One wee problem - the story and its sources were fabricated. The reporters lost their day job at the local newspaper, and the editor of their day-job newspaper was fired. The Enquirer, which published the phony story, had some serious egg on its face and public apologies to make.
One might argue that, despite being utterly despicable, this still doesn’t reach the severity of claiming that parents murdered their own daughter, and that this difference in severity explains why there was not the same backlash directed at journalism in the US over this story. But accusations of violating the sanctity of family, virginity, ethics, morality, and civilization would still seem to be plenty severe.
Indeed, the reporters and the Enquirer were scorned. But the bulk of scorn was heaped upon the individual reporters, not the industry as a whole, largely because their ‘real’ job was working at a ‘real’ newspaper, and how could ‘real’ journalists stoop to such levels? John Hughes writing in the staid Christian Science Monitor (14 May 2003) harrumphed about professional journalism being ‘defiled’ by ‘such tawdry ethical lapses’.
By contrast, if the same story had not been presented as legitimately reported and sourced, but had instead been hatched in the bowels of a tabloid’s editorial conference room and presented as fantasy conjecture, US readers certainly would be disgusted, but would simply shake their head and wearily repeat ‘what else would you expect?’.
This is hardly the earthquake that’s occurred due to News Corp’s shenanigans. No national inquiries. No countless commentaries about the future of journalism.
And, yet, US readers’ faith and trust in journalism—tabloid or otherwise—continues to skid. In a 2010 poll ↑ by the Gallup organization, only about one-quarter of respondents expressed a ‘great deal’ or ‘quite a lot’ of faith in newspapers and television news.
While this may have something to do with journalistic ethics, it has at least as much to do with the incessant and accelerating impact of commercialization. The commercial model of funding that was ironed out in the earliest days of mass publication continues today to hemorrhage due to economic challenges not so much from online content aggregators, but more so from the growth of online and mobile advertising at the expense of print.
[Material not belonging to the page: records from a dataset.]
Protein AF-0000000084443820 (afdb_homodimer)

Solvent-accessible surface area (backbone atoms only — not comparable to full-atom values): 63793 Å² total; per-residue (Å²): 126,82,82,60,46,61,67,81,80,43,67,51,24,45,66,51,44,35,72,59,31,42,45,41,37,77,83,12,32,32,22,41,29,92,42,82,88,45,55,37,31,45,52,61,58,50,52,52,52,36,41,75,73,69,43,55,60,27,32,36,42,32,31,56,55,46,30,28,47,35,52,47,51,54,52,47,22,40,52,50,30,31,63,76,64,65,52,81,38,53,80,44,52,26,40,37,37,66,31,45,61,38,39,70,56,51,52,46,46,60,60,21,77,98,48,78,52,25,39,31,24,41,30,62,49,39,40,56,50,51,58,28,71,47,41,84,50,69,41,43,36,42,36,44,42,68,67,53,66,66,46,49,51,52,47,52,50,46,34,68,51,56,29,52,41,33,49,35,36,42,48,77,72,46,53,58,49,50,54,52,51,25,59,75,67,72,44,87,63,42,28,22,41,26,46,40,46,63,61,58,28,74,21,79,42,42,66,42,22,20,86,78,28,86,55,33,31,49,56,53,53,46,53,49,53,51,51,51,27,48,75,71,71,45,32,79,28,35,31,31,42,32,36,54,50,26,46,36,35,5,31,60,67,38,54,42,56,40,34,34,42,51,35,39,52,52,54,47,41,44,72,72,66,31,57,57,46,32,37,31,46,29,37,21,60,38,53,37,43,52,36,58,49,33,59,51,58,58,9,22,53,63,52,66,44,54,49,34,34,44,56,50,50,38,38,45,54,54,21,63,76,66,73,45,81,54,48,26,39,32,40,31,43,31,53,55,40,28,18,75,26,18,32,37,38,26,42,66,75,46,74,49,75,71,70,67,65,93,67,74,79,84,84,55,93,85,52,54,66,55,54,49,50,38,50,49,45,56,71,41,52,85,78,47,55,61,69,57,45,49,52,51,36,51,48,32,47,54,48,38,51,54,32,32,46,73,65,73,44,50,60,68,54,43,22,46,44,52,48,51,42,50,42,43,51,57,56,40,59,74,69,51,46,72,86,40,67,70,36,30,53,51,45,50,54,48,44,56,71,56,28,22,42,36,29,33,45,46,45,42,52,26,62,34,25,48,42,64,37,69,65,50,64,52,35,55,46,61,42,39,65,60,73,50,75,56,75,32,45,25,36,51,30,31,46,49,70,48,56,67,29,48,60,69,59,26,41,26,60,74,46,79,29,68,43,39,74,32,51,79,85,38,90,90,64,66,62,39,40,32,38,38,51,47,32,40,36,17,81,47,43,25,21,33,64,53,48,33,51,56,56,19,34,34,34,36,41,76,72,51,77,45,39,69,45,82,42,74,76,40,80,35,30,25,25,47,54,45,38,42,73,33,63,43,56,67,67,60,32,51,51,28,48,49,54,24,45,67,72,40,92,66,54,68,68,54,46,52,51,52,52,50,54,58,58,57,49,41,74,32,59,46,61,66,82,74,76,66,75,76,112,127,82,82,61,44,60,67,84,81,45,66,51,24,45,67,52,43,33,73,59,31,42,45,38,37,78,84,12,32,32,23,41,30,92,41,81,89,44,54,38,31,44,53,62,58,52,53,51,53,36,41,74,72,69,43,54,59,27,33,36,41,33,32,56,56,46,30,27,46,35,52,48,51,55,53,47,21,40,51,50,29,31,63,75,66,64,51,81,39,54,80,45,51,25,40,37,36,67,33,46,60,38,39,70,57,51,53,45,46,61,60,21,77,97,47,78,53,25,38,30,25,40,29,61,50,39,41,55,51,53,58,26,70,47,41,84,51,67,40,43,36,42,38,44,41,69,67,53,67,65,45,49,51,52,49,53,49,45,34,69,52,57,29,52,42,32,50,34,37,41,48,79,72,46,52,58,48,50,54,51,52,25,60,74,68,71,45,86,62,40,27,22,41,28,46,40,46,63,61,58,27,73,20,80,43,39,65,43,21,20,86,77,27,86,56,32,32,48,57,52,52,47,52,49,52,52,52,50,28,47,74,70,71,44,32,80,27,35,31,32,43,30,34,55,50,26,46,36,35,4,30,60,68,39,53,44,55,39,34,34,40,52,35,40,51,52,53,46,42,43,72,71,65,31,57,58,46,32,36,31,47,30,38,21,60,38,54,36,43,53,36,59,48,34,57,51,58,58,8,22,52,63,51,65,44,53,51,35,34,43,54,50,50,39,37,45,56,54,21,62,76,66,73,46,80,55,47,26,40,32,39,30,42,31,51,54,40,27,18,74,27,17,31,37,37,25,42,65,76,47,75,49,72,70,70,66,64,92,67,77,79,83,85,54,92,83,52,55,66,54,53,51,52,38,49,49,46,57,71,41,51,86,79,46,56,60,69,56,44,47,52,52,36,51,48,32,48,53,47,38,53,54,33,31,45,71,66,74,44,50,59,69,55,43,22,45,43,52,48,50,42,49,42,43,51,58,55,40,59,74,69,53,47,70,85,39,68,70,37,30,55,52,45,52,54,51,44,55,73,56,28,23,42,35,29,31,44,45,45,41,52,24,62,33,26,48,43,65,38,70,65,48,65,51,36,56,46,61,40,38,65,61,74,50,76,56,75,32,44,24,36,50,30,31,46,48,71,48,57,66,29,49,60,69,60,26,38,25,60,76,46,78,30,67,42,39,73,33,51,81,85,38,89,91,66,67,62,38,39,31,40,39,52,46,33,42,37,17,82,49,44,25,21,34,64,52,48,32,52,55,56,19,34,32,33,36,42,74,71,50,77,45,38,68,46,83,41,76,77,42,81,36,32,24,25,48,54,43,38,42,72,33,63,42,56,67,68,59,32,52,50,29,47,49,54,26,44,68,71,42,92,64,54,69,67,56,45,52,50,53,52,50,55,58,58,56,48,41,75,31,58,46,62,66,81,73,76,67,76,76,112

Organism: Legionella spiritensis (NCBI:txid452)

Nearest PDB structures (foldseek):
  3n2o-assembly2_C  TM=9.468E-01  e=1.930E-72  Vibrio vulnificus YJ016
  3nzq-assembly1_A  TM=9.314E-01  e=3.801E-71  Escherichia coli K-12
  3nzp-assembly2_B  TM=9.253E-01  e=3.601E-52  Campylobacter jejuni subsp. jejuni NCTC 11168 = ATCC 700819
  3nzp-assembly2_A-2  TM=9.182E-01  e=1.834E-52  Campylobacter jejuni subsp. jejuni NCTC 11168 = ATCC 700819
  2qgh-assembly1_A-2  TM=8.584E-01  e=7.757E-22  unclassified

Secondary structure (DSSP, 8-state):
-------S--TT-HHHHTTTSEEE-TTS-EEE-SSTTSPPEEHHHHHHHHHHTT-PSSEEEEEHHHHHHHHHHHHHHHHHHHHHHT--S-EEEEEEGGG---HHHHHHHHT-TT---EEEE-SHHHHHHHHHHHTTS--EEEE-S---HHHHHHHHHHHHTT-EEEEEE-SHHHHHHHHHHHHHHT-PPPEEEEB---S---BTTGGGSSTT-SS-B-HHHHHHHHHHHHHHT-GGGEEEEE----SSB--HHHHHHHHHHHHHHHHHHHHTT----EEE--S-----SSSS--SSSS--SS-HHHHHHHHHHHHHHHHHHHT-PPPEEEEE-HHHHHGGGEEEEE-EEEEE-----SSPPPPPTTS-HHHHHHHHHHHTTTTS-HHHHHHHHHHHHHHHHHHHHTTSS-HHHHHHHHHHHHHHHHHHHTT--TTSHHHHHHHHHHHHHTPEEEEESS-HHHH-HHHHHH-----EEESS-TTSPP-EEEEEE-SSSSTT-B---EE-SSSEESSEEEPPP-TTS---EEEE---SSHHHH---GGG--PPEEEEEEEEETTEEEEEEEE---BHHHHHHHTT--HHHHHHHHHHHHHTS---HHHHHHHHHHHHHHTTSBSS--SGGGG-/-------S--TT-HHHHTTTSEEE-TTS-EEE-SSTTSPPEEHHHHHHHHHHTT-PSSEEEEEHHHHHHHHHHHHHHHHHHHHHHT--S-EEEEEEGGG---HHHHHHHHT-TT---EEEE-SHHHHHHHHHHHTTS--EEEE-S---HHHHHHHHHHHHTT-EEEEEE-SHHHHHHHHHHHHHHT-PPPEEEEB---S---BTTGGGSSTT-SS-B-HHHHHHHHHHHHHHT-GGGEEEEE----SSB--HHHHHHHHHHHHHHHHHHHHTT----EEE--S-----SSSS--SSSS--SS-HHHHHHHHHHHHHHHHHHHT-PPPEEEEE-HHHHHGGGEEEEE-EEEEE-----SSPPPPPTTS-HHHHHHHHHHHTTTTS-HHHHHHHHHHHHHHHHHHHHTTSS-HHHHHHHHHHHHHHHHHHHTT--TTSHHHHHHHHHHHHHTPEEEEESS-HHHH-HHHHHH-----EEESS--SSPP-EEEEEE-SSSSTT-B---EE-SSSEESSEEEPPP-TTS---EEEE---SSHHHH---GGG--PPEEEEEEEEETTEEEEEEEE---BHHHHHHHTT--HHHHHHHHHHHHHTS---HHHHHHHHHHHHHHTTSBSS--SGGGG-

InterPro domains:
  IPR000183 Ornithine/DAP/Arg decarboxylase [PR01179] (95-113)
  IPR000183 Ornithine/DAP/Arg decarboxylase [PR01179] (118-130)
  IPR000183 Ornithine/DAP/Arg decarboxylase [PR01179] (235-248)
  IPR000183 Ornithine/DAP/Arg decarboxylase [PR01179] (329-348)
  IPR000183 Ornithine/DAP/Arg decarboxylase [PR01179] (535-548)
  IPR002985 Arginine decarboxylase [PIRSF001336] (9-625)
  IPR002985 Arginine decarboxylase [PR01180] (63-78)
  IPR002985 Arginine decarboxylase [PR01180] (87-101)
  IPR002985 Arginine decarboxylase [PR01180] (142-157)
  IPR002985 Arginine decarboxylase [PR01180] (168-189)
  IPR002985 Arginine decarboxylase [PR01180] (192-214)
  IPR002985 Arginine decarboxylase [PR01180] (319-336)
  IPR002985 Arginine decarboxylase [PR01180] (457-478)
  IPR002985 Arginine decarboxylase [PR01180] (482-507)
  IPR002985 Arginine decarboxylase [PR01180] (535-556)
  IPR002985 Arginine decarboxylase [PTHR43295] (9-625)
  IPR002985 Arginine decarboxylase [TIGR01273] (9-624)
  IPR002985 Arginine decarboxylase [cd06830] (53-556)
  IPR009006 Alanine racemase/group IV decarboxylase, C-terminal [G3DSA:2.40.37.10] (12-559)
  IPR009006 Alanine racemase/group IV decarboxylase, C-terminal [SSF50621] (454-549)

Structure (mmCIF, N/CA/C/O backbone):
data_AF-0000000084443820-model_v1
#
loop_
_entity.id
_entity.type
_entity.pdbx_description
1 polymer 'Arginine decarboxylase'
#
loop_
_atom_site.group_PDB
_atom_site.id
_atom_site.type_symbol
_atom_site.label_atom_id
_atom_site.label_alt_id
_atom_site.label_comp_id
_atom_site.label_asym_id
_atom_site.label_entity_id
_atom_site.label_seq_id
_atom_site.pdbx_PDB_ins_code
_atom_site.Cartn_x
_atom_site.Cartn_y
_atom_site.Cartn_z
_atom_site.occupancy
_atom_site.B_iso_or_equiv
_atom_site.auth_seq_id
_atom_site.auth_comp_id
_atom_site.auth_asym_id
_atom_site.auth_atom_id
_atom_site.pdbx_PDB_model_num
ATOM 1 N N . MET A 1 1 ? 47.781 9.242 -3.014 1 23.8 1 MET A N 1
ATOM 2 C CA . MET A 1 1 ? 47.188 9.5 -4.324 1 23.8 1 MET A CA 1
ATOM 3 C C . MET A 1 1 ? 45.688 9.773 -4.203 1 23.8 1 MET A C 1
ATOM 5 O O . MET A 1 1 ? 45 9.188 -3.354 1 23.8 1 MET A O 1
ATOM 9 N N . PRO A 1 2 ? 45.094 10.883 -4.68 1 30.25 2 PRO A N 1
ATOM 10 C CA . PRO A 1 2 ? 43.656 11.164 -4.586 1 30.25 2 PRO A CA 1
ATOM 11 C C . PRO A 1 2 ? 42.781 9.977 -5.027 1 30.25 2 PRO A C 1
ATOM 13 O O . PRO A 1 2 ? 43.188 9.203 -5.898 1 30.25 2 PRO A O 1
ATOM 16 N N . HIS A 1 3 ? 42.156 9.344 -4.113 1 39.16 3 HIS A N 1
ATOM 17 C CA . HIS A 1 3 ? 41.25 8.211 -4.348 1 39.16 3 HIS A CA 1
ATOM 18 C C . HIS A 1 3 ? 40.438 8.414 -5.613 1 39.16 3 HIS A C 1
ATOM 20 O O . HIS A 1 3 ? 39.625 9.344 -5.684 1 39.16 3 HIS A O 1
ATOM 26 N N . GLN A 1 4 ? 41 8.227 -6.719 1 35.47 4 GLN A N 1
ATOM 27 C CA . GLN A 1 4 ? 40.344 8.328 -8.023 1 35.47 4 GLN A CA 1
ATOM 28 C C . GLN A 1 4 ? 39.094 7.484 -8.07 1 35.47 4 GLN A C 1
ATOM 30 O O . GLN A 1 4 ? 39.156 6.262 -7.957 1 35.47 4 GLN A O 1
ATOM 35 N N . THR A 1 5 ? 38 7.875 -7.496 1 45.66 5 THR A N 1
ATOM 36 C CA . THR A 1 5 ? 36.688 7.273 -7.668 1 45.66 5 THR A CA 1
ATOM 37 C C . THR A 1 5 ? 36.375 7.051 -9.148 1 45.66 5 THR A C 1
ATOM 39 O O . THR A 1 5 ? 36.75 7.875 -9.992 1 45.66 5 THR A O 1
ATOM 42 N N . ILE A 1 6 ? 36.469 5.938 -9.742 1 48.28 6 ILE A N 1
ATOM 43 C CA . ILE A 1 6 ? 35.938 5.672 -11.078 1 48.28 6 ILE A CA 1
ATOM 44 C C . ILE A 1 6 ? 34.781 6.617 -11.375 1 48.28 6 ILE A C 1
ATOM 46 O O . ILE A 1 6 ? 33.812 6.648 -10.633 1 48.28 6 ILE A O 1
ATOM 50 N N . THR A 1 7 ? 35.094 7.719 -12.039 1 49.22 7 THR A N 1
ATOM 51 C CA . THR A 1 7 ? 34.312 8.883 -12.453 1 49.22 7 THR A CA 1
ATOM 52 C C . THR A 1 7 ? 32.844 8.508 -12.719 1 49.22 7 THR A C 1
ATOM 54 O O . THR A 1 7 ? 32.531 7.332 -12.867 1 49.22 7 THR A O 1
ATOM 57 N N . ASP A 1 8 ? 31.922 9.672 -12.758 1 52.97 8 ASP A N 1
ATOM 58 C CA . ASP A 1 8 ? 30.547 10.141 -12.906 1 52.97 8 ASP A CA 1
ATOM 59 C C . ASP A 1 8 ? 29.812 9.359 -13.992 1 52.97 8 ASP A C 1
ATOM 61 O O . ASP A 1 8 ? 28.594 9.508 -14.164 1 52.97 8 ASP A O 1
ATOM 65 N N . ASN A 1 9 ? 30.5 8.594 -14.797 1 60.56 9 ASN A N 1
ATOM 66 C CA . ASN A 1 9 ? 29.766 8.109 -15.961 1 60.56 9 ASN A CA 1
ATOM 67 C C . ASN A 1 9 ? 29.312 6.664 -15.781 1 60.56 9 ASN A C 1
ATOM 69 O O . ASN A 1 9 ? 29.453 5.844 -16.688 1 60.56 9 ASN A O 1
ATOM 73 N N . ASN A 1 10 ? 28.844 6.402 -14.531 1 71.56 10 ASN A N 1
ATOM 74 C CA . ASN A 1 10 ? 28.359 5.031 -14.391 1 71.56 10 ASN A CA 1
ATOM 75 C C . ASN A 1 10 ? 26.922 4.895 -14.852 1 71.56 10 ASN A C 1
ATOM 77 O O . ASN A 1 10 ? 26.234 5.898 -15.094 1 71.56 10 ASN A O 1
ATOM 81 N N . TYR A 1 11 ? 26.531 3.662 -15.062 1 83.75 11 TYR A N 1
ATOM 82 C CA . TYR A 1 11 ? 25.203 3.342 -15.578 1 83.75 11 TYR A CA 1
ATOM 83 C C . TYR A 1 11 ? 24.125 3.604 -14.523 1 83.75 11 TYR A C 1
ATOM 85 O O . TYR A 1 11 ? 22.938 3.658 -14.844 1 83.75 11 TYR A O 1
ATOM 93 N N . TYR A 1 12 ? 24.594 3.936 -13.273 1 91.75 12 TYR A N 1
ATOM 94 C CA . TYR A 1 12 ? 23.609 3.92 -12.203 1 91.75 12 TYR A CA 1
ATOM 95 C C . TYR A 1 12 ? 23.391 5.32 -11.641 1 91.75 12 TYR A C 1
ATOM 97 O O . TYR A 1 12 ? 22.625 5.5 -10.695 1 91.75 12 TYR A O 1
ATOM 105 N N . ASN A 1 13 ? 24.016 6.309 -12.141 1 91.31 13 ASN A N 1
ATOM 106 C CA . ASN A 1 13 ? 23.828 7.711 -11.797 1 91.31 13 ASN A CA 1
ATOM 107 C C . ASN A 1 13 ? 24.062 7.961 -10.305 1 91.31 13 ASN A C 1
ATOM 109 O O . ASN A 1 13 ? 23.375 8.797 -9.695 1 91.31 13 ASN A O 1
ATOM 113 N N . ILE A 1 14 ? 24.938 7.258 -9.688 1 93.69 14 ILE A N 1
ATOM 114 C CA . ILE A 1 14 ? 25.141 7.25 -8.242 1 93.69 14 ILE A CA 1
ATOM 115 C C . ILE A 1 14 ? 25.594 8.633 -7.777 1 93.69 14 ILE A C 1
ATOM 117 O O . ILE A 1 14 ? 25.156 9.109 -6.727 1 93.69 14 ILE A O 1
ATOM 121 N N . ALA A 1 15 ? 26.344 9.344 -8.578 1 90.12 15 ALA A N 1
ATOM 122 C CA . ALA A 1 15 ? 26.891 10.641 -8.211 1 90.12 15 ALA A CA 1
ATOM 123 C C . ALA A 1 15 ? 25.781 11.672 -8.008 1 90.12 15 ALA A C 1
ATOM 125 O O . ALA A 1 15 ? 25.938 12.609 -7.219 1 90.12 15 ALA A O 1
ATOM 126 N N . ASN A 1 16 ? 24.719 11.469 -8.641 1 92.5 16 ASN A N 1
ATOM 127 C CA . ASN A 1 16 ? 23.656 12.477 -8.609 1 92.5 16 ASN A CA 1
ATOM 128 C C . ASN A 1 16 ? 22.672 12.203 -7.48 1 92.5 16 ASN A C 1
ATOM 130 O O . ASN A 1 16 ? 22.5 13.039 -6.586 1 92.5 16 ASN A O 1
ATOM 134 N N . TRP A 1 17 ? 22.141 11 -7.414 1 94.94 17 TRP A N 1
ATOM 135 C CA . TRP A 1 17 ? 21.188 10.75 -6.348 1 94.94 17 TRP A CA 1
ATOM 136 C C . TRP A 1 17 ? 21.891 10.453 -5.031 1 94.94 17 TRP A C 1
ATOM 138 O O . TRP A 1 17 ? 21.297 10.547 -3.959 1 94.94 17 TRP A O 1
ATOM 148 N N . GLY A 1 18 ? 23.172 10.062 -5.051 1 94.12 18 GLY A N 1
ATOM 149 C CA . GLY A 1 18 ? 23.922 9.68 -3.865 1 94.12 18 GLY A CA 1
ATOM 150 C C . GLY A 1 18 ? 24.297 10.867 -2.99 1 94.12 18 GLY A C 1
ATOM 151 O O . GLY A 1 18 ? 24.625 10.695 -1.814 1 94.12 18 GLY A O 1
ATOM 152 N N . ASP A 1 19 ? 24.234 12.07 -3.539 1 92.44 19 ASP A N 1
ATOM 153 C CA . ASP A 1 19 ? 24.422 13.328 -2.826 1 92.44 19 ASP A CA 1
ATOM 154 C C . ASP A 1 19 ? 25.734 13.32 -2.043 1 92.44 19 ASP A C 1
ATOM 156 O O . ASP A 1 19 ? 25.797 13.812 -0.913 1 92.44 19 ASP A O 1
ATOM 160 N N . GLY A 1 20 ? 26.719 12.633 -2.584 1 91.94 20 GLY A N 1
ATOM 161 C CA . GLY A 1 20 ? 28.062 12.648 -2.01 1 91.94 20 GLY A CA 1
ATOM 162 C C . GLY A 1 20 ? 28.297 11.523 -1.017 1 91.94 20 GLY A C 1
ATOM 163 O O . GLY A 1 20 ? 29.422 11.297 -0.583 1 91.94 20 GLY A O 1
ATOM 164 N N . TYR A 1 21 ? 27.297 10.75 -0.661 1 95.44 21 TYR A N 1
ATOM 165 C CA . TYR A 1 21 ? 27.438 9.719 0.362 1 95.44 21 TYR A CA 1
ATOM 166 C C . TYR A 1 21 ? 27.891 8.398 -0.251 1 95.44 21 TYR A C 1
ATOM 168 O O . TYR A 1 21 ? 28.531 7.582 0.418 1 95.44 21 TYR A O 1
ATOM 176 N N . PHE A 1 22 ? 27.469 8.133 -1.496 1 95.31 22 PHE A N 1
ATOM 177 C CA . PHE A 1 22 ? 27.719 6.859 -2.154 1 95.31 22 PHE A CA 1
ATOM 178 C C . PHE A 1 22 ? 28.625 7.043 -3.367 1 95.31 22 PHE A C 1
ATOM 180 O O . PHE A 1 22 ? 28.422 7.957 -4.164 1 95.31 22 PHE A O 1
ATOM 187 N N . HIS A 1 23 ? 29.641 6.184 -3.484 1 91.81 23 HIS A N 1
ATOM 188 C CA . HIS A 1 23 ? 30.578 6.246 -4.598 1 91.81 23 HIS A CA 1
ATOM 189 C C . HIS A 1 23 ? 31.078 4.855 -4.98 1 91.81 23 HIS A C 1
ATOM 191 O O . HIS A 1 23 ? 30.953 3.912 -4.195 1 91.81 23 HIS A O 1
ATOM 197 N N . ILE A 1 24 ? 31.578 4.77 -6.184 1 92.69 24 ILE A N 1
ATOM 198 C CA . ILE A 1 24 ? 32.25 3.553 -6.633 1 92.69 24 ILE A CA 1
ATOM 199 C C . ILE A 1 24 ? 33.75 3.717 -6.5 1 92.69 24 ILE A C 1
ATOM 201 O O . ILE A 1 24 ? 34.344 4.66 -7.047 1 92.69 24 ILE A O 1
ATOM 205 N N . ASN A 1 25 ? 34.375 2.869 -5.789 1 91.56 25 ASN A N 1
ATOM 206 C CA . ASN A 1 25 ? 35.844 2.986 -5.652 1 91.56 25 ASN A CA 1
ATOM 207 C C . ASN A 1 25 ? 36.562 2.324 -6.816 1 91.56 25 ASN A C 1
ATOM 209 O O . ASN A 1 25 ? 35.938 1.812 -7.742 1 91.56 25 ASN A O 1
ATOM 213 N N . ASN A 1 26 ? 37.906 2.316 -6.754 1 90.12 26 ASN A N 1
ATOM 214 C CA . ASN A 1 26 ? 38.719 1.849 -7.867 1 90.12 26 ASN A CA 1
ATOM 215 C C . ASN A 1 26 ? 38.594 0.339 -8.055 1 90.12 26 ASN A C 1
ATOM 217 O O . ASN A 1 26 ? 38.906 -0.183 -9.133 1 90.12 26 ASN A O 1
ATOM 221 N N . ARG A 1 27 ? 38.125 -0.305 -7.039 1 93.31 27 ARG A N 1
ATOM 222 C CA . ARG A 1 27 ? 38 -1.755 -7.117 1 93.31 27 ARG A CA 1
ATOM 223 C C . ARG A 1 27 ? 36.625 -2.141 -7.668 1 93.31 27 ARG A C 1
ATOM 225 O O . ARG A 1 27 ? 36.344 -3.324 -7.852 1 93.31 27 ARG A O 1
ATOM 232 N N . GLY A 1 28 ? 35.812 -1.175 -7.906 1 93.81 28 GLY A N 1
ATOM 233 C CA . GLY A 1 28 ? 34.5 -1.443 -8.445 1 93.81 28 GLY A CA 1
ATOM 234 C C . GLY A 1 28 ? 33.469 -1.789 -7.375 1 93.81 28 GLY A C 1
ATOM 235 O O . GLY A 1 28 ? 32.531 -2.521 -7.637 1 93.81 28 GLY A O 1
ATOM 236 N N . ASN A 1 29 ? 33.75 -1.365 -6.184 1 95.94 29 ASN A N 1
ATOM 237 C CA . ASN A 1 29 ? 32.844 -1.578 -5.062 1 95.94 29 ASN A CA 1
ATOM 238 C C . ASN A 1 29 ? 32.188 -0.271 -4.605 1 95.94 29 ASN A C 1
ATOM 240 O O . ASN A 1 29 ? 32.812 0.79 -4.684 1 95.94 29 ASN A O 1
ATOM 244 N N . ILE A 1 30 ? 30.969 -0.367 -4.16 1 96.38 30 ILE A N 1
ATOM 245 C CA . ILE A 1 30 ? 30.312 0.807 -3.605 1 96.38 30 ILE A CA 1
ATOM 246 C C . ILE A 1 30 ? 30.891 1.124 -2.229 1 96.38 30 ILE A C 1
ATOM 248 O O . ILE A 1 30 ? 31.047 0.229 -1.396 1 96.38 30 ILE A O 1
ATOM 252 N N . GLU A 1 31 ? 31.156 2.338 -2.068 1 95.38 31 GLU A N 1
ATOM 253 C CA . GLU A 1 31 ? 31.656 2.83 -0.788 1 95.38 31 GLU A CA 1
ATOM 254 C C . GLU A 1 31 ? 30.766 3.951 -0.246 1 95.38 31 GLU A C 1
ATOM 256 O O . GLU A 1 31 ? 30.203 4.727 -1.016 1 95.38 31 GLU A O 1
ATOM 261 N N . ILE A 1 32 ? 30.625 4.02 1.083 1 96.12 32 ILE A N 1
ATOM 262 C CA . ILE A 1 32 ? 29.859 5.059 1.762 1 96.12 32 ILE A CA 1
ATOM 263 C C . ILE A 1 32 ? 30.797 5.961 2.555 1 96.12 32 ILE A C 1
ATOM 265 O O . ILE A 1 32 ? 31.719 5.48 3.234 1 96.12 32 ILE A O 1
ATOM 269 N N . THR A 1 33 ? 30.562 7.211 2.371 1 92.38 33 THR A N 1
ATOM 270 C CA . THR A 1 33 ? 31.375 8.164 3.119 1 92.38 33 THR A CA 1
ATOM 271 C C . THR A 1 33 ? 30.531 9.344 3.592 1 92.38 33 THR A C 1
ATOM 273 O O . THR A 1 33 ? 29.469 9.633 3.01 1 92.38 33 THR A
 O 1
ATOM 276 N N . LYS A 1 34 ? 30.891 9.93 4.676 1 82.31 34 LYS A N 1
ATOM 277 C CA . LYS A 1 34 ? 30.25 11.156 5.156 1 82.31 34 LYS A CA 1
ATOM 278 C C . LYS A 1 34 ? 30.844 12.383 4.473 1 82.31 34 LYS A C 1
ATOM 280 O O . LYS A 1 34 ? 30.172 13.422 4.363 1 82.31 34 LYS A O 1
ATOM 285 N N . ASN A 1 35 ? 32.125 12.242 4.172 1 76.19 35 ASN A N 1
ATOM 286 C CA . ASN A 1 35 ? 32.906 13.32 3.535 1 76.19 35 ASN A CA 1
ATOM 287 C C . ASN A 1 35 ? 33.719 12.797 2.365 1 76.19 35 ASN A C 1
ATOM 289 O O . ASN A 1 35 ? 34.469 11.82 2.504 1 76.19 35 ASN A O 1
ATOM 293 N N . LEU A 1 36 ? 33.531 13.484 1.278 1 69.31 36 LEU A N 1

More steps need to be taken to insulate journalism (and all media production) from commercial pressures. One innovative approach is to fund a public-media trust through such means as spectrum-use fees, and diverting a percentage of advertising sales each year into a subsidy to be used to support noncommercial media.
Without this freedom from commercial pressures, journalism and its claims to disinterested truth will always be suspected of pandering or shaping news to attract readers. Or bribing public officials to gather it illegally. Whether or not the earthquakes rattling the UK reach News Corp here in the US is still uncertain. But the deleterious effect of rampant commercialization is the real scandal.